Is there any way to calculate if a sentence is correct. I have tried to calculate sentence perplexity using gtp2 as here - GPT-2 Perplexity Score Normalized on Sentence Lenght?.

So there i get quite close results, considering it is obvious that the other sentence is wrong by all means.
I am a man. 50.63967
I is an man. 230.10565

Is there any other way to calculate if i sentence is correct. Because this is a quite close result.

Maybe finetune T5 on examples, if there is a training set?

I have made some huge 3 gram and 4 gram models and they seem to be useless, even I used around 800 GB of text and i cant tell if a sentence is good or not.

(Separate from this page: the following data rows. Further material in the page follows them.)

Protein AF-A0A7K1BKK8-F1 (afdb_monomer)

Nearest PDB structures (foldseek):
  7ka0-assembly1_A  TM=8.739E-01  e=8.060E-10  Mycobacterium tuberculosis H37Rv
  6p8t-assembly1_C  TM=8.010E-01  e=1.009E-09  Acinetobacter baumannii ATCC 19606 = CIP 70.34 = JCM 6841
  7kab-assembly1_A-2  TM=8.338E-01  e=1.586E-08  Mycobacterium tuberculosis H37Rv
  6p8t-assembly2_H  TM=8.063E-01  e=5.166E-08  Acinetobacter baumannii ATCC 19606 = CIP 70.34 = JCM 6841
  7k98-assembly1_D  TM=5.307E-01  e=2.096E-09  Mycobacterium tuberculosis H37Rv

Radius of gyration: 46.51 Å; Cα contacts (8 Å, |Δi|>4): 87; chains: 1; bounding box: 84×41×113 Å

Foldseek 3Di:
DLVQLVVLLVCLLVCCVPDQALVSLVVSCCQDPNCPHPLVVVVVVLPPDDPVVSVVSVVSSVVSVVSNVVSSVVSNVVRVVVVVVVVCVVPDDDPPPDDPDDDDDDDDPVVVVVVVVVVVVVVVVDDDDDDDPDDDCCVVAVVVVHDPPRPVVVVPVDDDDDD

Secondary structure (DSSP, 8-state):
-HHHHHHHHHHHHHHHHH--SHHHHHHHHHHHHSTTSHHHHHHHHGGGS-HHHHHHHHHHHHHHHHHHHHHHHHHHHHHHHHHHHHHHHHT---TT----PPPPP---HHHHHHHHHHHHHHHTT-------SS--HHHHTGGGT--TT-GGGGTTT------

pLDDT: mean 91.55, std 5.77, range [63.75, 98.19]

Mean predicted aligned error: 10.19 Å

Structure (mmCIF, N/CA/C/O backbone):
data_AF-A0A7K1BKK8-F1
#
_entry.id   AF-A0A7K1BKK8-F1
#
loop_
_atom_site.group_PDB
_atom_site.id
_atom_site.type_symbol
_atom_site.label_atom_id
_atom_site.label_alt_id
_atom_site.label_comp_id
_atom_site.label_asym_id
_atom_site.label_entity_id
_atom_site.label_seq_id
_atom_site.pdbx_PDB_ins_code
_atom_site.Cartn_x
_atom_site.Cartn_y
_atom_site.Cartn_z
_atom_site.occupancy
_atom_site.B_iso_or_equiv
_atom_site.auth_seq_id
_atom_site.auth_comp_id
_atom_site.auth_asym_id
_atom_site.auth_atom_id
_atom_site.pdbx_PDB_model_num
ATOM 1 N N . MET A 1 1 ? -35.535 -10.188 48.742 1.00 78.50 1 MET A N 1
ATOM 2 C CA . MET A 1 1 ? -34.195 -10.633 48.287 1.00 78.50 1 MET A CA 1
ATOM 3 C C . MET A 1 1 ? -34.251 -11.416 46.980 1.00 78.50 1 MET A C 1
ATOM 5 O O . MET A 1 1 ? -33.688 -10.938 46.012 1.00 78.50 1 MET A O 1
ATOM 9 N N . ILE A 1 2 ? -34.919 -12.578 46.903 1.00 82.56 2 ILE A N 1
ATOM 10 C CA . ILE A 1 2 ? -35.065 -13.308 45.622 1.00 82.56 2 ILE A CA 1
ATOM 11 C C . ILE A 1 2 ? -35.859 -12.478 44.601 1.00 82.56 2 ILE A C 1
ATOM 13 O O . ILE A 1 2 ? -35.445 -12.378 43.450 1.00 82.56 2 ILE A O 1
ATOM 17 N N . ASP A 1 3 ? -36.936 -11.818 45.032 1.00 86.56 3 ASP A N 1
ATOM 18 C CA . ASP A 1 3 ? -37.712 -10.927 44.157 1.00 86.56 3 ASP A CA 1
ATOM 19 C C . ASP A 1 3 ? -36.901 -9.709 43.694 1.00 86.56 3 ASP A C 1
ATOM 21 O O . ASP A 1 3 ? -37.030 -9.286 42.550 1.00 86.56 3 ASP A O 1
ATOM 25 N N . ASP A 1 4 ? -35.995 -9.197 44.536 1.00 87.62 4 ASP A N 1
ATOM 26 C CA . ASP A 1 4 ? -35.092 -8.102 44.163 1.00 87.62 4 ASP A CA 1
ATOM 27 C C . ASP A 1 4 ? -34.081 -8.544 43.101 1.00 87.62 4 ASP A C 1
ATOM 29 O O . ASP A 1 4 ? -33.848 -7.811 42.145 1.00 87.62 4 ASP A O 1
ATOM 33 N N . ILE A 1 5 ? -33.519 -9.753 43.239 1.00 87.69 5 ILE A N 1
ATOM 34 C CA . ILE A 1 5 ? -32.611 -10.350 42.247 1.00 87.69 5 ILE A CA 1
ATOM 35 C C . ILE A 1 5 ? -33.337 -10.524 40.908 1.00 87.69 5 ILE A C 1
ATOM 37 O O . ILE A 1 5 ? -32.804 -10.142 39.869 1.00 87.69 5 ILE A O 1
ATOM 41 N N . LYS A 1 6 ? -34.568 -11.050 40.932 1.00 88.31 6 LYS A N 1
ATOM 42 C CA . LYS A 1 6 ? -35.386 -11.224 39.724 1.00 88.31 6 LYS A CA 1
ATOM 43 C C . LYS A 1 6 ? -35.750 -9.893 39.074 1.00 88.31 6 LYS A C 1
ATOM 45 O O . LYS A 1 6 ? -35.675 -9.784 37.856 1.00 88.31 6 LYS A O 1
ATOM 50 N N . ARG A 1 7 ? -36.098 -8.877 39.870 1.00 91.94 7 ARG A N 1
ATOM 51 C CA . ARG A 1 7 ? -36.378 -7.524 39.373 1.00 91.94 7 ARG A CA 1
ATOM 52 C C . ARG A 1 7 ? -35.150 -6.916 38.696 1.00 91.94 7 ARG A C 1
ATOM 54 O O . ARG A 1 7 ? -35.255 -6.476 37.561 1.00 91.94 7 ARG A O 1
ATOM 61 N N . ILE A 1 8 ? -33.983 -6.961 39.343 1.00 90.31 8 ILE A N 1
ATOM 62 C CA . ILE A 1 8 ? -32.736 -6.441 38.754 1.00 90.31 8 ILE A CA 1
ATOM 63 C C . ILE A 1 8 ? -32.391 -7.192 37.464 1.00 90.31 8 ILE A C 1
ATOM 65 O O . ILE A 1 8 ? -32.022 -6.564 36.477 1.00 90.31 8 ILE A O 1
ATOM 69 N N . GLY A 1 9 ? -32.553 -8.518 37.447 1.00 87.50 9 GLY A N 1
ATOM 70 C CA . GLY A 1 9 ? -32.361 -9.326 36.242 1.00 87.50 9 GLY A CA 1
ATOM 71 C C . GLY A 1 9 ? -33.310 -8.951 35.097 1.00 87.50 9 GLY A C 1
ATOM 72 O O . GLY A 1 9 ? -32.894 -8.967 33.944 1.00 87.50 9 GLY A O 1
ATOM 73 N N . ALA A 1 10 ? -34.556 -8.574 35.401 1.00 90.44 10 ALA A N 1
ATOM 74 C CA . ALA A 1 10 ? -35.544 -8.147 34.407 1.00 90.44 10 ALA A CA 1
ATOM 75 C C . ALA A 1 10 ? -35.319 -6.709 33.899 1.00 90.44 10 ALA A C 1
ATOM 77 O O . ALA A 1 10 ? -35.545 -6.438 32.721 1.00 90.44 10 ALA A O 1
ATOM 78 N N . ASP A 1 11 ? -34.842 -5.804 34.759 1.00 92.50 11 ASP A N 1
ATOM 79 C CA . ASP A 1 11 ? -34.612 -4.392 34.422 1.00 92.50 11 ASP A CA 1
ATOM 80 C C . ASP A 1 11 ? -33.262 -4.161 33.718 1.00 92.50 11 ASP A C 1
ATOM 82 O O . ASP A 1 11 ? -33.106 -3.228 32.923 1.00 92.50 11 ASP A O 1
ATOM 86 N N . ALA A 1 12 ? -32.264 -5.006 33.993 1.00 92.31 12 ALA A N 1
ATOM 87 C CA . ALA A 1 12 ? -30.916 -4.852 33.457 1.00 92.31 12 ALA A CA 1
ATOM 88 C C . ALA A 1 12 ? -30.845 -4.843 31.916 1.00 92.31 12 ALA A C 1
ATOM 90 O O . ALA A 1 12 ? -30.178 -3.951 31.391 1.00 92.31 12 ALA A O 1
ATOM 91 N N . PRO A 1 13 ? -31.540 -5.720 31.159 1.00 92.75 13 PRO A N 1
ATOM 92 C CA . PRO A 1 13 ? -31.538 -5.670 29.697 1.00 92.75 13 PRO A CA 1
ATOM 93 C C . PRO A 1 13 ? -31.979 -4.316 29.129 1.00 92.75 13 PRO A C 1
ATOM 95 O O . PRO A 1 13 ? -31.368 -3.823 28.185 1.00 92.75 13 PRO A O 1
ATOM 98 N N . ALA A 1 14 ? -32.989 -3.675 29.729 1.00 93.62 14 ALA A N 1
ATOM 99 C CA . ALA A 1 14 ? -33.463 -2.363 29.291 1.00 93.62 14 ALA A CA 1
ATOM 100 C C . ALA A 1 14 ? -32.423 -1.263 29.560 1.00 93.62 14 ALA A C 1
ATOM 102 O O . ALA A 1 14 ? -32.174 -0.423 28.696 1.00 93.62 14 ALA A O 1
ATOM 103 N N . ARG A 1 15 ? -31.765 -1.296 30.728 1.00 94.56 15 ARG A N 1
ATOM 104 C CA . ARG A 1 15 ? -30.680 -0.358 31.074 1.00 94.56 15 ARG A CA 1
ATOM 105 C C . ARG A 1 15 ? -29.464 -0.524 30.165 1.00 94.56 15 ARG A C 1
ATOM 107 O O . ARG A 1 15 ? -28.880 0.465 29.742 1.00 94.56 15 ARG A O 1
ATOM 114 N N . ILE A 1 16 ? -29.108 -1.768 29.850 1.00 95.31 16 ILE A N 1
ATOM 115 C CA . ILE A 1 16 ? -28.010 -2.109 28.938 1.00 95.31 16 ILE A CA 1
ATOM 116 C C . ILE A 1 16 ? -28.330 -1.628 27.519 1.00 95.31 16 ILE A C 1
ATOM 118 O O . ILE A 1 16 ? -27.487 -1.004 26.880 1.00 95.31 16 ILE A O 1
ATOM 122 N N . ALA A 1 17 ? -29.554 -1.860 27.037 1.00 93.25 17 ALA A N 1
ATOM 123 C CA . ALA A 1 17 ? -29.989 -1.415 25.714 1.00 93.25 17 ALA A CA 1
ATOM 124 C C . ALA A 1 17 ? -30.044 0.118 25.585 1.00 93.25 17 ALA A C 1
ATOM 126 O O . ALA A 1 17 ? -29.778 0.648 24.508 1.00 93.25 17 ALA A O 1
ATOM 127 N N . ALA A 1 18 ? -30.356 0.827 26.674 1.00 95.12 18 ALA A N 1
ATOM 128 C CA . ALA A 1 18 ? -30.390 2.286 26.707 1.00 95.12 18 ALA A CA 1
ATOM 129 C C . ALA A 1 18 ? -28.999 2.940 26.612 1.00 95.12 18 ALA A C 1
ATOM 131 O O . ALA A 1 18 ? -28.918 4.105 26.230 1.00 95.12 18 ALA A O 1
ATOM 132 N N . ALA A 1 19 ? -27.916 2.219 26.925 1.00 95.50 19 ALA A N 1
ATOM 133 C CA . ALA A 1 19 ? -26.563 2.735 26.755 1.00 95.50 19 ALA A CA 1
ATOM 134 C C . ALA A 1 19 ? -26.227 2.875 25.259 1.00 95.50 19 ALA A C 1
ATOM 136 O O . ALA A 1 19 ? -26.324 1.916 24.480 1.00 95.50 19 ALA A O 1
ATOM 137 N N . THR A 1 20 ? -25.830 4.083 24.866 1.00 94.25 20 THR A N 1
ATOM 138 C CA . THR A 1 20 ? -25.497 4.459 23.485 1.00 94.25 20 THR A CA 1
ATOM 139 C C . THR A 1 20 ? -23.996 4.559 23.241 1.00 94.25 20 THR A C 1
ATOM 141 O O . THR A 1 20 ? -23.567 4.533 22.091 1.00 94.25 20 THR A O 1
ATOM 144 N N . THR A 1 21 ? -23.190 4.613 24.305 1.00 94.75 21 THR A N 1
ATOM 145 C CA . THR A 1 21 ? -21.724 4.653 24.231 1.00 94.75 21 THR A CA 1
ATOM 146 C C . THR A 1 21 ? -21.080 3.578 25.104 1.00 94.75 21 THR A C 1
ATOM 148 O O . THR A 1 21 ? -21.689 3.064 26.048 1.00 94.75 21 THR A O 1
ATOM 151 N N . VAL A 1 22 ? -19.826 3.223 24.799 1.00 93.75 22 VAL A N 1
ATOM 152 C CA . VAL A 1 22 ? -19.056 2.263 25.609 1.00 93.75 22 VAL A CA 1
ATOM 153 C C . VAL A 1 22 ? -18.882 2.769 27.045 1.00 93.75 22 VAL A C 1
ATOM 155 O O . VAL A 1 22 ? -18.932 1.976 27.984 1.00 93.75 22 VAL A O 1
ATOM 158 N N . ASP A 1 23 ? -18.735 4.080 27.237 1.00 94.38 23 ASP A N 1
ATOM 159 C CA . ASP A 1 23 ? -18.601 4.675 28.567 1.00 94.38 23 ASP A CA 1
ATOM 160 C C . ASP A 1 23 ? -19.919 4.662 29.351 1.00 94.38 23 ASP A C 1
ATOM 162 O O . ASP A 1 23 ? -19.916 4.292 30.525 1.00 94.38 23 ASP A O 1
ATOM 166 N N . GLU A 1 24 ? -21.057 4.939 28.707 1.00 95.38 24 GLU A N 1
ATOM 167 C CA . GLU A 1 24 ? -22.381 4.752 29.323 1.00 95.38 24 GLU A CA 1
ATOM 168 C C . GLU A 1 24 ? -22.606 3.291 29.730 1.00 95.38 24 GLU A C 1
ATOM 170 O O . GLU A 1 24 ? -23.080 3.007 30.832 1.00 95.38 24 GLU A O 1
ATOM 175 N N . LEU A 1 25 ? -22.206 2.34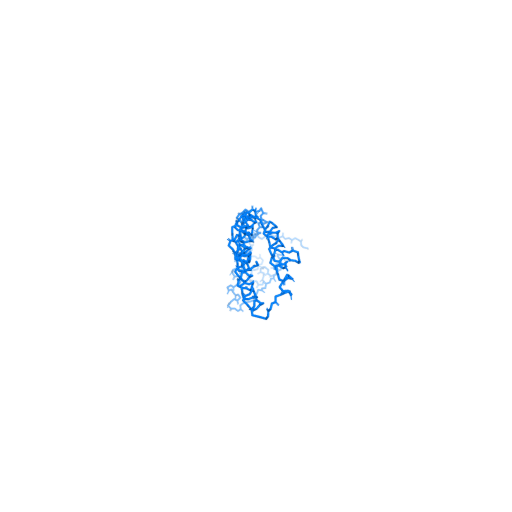4 28.876 1.00 96.00 25 LEU A N 1
ATOM 176 C CA . LEU A 1 25 ? -22.312 0.916 29.166 1.00 96.00 25 LEU A CA 1
ATOM 177 C C . LEU A 1 25 ? -21.433 0.508 30.362 1.00 96.00 25 LEU A C 1
ATOM 179 O O . LEU A 1 25 ? -21.855 -0.311 31.180 1.00 96.00 25 LEU A O 1
ATOM 183 N N . ARG A 1 26 ? -20.238 1.099 30.507 1.00 94.56 26 ARG A N 1
ATOM 184 C CA . ARG A 1 26 ? -19.366 0.905 31.681 1.00 94.56 26 ARG A CA 1
ATOM 185 C C . ARG A 1 26 ? -20.004 1.437 32.961 1.00 94.56 26 ARG A C 1
ATOM 187 O O . ARG A 1 26 ? -19.863 0.807 34.009 1.00 94.56 26 ARG A O 1
ATOM 194 N N . THR A 1 27 ? -20.714 2.564 32.899 1.00 95.38 27 THR A N 1
ATOM 195 C CA . THR A 1 27 ? -21.478 3.076 34.046 1.00 95.38 27 THR A CA 1
ATOM 196 C C . THR A 1 27 ? -22.574 2.090 34.449 1.00 95.38 27 THR A C 1
ATOM 198 O O . THR A 1 27 ? -22.661 1.723 35.619 1.00 95.38 27 THR A O 1
ATOM 201 N N . VAL A 1 28 ? -23.337 1.569 33.481 1.00 95.06 28 VAL A N 1
ATOM 202 C CA . VAL A 1 28 ? -24.385 0.562 33.732 1.00 95.06 28 VAL A CA 1
ATOM 203 C C . VAL A 1 28 ? -23.805 -0.727 34.331 1.00 95.06 28 VAL A C 1
ATOM 205 O O . VAL A 1 28 ? -24.357 -1.271 35.287 1.00 95.06 28 VAL A O 1
ATOM 208 N N . GLU A 1 29 ? -22.666 -1.206 33.829 1.00 95.06 29 GLU A N 1
ATOM 209 C CA . GLU A 1 29 ? -21.957 -2.364 34.388 1.00 95.06 29 GLU A CA 1
ATOM 210 C C . GLU A 1 29 ? -21.498 -2.123 35.834 1.00 95.06 29 GLU A C 1
ATOM 212 O O . GLU A 1 29 ? -21.649 -3.000 36.690 1.00 95.06 29 GLU A O 1
ATOM 217 N N . ALA A 1 30 ? -20.962 -0.937 36.133 1.00 94.75 30 ALA A N 1
ATOM 218 C CA . ALA A 1 30 ? -20.530 -0.578 37.479 1.00 94.75 30 ALA A CA 1
ATOM 219 C C . ALA A 1 30 ? -21.706 -0.524 38.471 1.00 94.75 30 ALA A C 1
ATOM 221 O O . ALA A 1 30 ? -21.562 -1.002 39.603 1.00 94.75 30 ALA A O 1
ATOM 222 N N . ASP A 1 31 ? -22.860 -0.010 38.041 1.00 94.50 31 ASP A N 1
ATOM 223 C CA . ASP A 1 31 ? -24.079 0.063 38.851 1.00 94.50 31 ASP A CA 1
ATOM 224 C C . ASP A 1 31 ? -24.695 -1.319 39.109 1.00 94.50 31 ASP A C 1
ATOM 226 O O . ASP A 1 31 ? -25.180 -1.591 40.207 1.00 94.50 31 ASP A O 1
ATOM 230 N N . LEU A 1 32 ? -24.652 -2.227 38.130 1.00 93.31 32 LEU A N 1
ATOM 231 C CA . LEU A 1 32 ? -25.240 -3.563 38.259 1.00 93.31 32 LEU A CA 1
ATOM 232 C C . LEU A 1 32 ? -24.297 -4.550 38.965 1.00 93.31 32 LEU A C 1
ATOM 234 O O . LEU A 1 32 ? -24.682 -5.192 39.946 1.00 93.31 32 LEU A O 1
ATOM 238 N N . LEU A 1 33 ? -23.054 -4.668 38.487 1.00 92.81 33 LEU A N 1
ATOM 239 C CA . LEU A 1 33 ? -22.100 -5.725 38.856 1.00 92.81 33 LEU A CA 1
ATOM 240 C C . LEU A 1 33 ? -20.879 -5.227 39.641 1.00 92.81 33 LEU A C 1
ATOM 242 O O . LEU A 1 33 ? -20.123 -6.038 40.187 1.00 92.81 33 LEU A O 1
ATOM 246 N N . GLY A 1 34 ? -20.665 -3.913 39.725 1.00 91.31 34 GLY A N 1
ATOM 247 C CA . GLY A 1 34 ? -19.491 -3.332 40.372 1.00 91.31 34 GLY A CA 1
ATOM 248 C C . GLY A 1 34 ? -19.388 -3.625 41.875 1.00 91.31 34 GLY A C 1
ATOM 249 O O . GLY A 1 34 ? -20.270 -4.205 42.511 1.00 91.31 34 GLY A O 1
ATOM 250 N N . LYS A 1 35 ? -18.295 -3.171 42.505 1.00 85.25 35 LYS A N 1
ATOM 251 C CA . LYS A 1 35 ? -18.020 -3.400 43.946 1.00 85.25 35 LYS A CA 1
ATOM 252 C C . LYS A 1 35 ? -19.105 -2.850 44.887 1.00 85.25 35 LYS A C 1
ATOM 254 O O . LYS A 1 35 ? -19.254 -3.352 46.007 1.00 85.25 35 LYS A O 1
ATOM 259 N N . LYS A 1 36 ? -19.812 -1.806 44.445 1.00 85.81 36 LYS A N 1
ATOM 260 C CA . LYS A 1 36 ? -20.974 -1.193 45.109 1.00 85.81 36 LYS A CA 1
ATOM 261 C C . LYS A 1 36 ? -22.280 -1.418 44.331 1.00 85.81 36 LYS A C 1
ATOM 263 O O . LYS A 1 36 ? -23.283 -0.817 44.687 1.00 85.81 36 LYS A O 1
ATOM 268 N N . GLY A 1 37 ? -22.246 -2.252 43.294 1.00 88.00 37 GLY A N 1
ATOM 269 C CA . GLY A 1 37 ? -23.385 -2.485 42.422 1.00 88.00 37 GLY A CA 1
ATOM 270 C C . GLY A 1 37 ? -24.498 -3.268 43.106 1.00 88.00 37 GLY A C 1
ATOM 271 O O . GLY A 1 37 ? -24.276 -3.949 44.115 1.00 88.00 37 GLY A O 1
ATOM 272 N N . GLU A 1 38 ? -25.695 -3.173 42.545 1.00 91.19 38 GLU A N 1
ATOM 273 C CA . GLU A 1 38 ? -26.940 -3.680 43.122 1.00 91.19 38 GLU A CA 1
ATOM 274 C C . GLU A 1 38 ? -26.876 -5.193 43.411 1.00 91.19 38 GLU A C 1
ATOM 276 O O . GLU A 1 38 ? -27.202 -5.632 44.519 1.00 91.19 38 GLU A O 1
ATOM 281 N N . LEU A 1 39 ? -26.340 -5.998 42.482 1.00 89.25 39 LEU A N 1
ATOM 282 C CA . LEU A 1 39 ? -26.164 -7.446 42.685 1.00 89.25 39 LEU A CA 1
ATOM 283 C C . LEU A 1 39 ? -25.085 -7.769 43.724 1.00 89.25 39 LE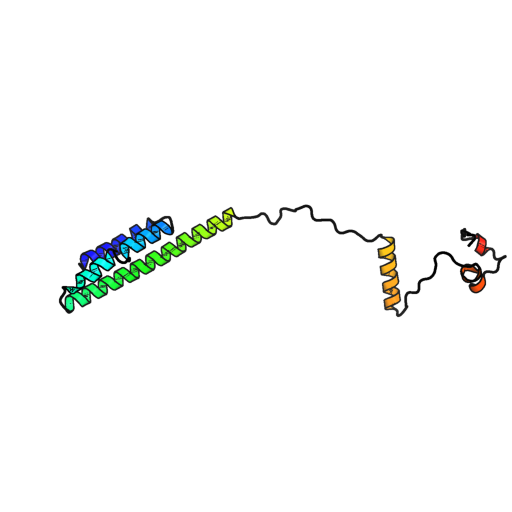U A C 1
ATOM 285 O O . LEU A 1 39 ? -25.229 -8.705 44.515 1.00 89.25 39 LEU A O 1
ATOM 289 N N . THR A 1 40 ? -24.007 -6.984 43.774 1.00 88.44 40 THR A N 1
ATOM 290 C CA . THR A 1 40 ? -22.938 -7.160 44.769 1.00 88.44 40 THR A CA 1
ATOM 291 C C . THR A 1 40 ? -23.415 -6.795 46.177 1.00 88.44 40 THR A C 1
ATOM 293 O O . THR A 1 40 ? -23.010 -7.438 47.150 1.00 88.44 40 THR A O 1
ATOM 296 N N . ALA A 1 41 ? -24.295 -5.800 46.307 1.00 89.06 41 ALA A N 1
ATOM 297 C CA . ALA A 1 41 ? -24.934 -5.445 47.570 1.00 89.06 41 ALA A CA 1
ATOM 298 C C . ALA A 1 41 ? -25.852 -6.575 48.068 1.00 89.06 41 ALA A C 1
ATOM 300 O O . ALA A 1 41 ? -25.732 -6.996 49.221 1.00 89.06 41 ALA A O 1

Although I cannot vouch for their quality, there are a number of grammar correction models in model hub: Models - Hugging Face

They seem to finetune T5 or GPT as you mentioned. However, there will never be a guarantee that the model output is 100% grammatically correct. I think a rule-based approach suits grammar the most, since it mostly follows well-defined rules.

1 Like

Hi,

The task you are referring to is one of the subtasks in the GLUE benchmark (which is an important benchmark in NLP): the CoLa dataset (CoLa is short for Corpus of Linguistic Acceptability). This is a simply binary classification task: given a sentence, the model needs to determine whether the sentence is grammatically correct or not.

Hence, you can use a BERT model (or one of its variants, such as RoBERTa, DistilBERT, etc.) fine-tuned on this dataset. This is already available on the hub, for example this one.

2 Likes

Rule based grammar. Which library? But i really doubt they can determine if a sentence is good or not. I found Cola can somestimes determine it well.

It is good sometimes, i mean it worked for shorter sentences. But there is not any info on how to use it, just how to load the model.